PairwiseMetric(
*,
metric: str,
metric_prompt_template: typing.Union[
vertexai.evaluation.metrics.metric_prompt_template.PairwiseMetricPromptTemplate,
str,
],
baseline_model: typing.Optional[
typing.Union[
vertexai.generative_models.GenerativeModel, typing.Callable[[str], str]
]
] = None
)
A Model-based Pairwise Metric.
A model-based evaluation metric that compares two generative models' responses side-by-side, and allows users to A/B test their generative models to determine which model is performing better.

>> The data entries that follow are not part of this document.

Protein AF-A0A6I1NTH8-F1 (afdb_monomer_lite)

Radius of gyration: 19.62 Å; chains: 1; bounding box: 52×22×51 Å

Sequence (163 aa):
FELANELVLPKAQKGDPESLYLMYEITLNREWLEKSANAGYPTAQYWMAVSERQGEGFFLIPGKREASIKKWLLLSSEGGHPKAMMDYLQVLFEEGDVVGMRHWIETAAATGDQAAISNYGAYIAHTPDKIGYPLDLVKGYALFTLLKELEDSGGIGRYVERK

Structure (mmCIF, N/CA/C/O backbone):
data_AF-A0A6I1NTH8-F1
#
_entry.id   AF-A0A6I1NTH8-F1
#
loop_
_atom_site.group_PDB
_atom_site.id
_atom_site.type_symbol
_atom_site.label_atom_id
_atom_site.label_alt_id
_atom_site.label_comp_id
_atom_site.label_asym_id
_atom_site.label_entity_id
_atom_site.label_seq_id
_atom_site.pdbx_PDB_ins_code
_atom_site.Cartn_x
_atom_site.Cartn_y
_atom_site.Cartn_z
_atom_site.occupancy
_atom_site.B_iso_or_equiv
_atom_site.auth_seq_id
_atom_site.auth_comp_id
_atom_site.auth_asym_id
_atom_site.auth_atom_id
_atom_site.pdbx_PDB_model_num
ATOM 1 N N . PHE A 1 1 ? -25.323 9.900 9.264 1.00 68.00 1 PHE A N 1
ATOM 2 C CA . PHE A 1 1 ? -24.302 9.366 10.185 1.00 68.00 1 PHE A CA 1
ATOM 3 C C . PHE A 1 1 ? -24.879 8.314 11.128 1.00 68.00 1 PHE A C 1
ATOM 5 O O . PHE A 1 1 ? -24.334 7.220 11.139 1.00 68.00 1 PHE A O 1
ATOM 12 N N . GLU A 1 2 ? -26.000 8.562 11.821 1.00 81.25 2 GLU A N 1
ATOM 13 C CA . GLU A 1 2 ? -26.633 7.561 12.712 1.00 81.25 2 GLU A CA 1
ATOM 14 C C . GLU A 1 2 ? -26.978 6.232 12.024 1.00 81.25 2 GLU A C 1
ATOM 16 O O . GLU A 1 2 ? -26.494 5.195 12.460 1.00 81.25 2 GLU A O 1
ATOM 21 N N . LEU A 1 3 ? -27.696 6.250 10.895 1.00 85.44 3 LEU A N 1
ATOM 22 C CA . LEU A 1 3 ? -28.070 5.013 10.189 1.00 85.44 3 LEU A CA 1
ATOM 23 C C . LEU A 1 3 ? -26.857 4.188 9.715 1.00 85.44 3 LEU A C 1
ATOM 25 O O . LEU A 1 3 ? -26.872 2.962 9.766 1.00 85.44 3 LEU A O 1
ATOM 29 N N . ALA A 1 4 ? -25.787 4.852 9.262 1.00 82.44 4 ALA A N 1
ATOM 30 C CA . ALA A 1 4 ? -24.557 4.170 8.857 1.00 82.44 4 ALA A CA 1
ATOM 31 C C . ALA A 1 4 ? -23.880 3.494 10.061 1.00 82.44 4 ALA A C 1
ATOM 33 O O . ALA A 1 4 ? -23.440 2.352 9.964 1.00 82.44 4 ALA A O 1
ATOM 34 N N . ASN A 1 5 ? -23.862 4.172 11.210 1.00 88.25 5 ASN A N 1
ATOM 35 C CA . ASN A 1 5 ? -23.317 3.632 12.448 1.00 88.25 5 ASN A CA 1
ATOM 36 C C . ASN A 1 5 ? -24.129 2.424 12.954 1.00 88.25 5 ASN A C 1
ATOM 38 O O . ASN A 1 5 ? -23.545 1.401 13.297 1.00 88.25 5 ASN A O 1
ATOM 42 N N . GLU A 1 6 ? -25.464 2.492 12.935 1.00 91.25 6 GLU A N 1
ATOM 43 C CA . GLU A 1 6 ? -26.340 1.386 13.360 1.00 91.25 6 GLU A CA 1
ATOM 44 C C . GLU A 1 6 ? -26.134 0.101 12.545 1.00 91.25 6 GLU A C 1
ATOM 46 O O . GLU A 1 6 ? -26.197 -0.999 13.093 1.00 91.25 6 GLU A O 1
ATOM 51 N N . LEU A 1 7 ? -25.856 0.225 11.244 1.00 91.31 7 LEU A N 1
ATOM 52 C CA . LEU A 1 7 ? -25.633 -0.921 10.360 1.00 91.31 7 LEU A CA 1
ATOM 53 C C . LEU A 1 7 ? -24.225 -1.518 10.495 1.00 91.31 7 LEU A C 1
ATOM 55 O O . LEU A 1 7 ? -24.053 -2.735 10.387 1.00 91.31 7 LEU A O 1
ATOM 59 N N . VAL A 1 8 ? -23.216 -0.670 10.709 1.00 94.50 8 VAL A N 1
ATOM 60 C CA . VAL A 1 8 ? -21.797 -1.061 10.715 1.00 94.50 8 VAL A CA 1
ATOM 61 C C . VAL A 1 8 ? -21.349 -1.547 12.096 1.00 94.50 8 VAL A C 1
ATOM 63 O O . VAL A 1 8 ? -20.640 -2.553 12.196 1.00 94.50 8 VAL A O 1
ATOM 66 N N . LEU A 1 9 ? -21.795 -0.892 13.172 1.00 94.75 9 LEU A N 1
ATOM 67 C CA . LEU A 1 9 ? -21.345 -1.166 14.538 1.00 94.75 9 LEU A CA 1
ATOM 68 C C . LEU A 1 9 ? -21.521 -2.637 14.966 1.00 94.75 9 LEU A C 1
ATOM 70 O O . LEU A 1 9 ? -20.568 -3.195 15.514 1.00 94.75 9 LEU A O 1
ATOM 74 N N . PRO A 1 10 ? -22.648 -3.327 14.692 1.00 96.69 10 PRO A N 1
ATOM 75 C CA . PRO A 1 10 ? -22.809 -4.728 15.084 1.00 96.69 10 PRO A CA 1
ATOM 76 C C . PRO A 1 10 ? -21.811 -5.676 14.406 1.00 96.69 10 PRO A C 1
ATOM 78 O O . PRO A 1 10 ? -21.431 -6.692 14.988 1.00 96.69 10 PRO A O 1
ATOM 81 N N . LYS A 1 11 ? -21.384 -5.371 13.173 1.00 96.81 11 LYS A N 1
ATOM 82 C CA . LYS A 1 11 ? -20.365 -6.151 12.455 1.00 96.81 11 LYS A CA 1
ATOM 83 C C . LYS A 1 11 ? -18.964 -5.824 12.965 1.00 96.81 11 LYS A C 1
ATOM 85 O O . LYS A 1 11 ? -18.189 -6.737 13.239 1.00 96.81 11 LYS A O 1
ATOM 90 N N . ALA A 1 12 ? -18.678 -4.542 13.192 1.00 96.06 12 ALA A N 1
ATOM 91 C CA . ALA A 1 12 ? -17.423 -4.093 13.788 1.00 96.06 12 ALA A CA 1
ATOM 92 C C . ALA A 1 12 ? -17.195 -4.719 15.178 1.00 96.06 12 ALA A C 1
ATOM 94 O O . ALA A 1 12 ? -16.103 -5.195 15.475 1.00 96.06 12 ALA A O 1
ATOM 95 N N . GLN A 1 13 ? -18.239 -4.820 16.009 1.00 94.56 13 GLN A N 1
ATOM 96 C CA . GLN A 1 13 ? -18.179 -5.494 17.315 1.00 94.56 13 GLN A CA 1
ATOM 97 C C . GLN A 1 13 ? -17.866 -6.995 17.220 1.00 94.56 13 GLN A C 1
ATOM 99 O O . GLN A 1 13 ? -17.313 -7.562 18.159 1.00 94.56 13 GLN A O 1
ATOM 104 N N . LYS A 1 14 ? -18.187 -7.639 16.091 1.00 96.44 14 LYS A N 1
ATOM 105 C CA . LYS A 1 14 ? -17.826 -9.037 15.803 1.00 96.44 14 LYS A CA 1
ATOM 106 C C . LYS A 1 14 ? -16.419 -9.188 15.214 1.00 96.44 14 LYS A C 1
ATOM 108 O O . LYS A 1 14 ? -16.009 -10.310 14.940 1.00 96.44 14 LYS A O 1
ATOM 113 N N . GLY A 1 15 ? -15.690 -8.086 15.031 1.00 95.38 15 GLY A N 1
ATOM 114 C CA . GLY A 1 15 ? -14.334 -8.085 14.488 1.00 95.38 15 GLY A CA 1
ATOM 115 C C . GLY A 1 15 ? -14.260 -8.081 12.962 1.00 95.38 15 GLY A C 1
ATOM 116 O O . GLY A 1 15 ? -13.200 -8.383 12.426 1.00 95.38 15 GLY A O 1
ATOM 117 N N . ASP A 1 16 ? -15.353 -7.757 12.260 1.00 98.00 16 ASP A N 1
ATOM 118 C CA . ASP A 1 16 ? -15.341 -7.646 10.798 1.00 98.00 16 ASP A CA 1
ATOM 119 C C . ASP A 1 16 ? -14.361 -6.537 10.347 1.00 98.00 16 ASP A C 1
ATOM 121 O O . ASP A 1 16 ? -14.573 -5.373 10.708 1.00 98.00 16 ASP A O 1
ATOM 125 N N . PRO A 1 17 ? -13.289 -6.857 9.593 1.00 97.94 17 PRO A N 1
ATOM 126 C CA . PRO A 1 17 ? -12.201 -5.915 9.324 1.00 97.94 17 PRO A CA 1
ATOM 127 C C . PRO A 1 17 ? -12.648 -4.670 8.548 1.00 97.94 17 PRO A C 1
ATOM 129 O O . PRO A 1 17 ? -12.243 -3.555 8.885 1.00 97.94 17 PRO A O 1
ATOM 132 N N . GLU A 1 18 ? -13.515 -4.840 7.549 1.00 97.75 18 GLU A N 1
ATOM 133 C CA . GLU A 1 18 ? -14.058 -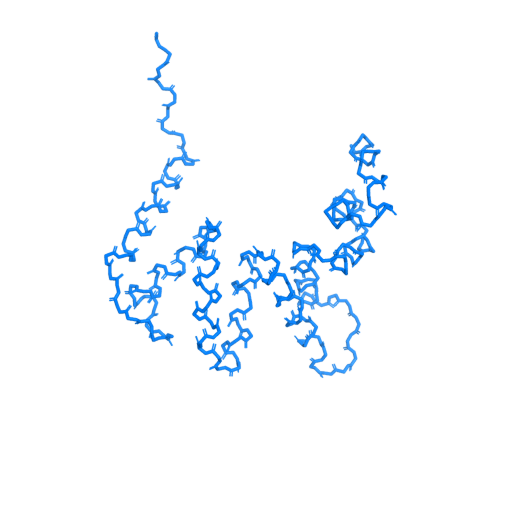3.736 6.752 1.00 97.75 18 GLU A CA 1
ATOM 134 C C . GLU A 1 18 ? -14.977 -2.848 7.597 1.00 97.75 18 GLU A C 1
ATOM 136 O O . GLU A 1 18 ? -14.838 -1.627 7.598 1.00 97.75 18 GLU A O 1
ATOM 141 N N . SER A 1 19 ? -15.869 -3.440 8.394 1.00 98.00 19 SER A N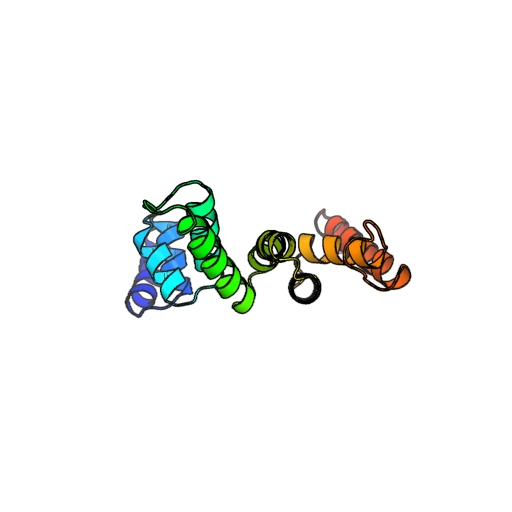 1
ATOM 142 C CA . SER A 1 19 ? -16.752 -2.674 9.279 1.00 98.00 19 SER A CA 1
ATOM 143 C C . SER A 1 19 ? -15.970 -1.912 10.350 1.00 98.00 19 SER A C 1
ATOM 145 O O . SER A 1 19 ? -16.324 -0.782 10.675 1.00 98.00 19 SER A O 1
ATOM 147 N N . LEU A 1 20 ? -14.883 -2.484 10.881 1.00 98.44 20 LEU A N 1
ATOM 148 C CA . LEU A 1 20 ? -13.962 -1.771 11.772 1.00 98.44 20 LEU A CA 1
ATOM 149 C C . LEU A 1 20 ? -13.346 -0.546 11.072 1.00 98.44 20 LEU A C 1
ATOM 151 O O . LEU A 1 20 ? -13.258 0.518 11.676 1.00 98.44 20 LEU A O 1
ATOM 155 N N . TYR A 1 21 ? -12.978 -0.654 9.793 1.00 98.19 21 TYR A N 1
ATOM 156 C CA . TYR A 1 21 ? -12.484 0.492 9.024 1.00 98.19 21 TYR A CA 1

For more details on when to use pairwise metrics, see Evaluation methods and metrics.
Result Details:
* In `EvalResult.summary_metrics`, win rates for both the baseline and
candidate model are computed. The win rate is computed as proportion of
wins of one model's responses to total attempts as a decimal value
between 0 and 1.
* In `EvalResult.metrics_table`, a pairwise metric produces two
evaluation results per dataset row:
* `pairwise_choice`: The choice shows whether the candidate model or
the baseline model performs better, or if they are equally good.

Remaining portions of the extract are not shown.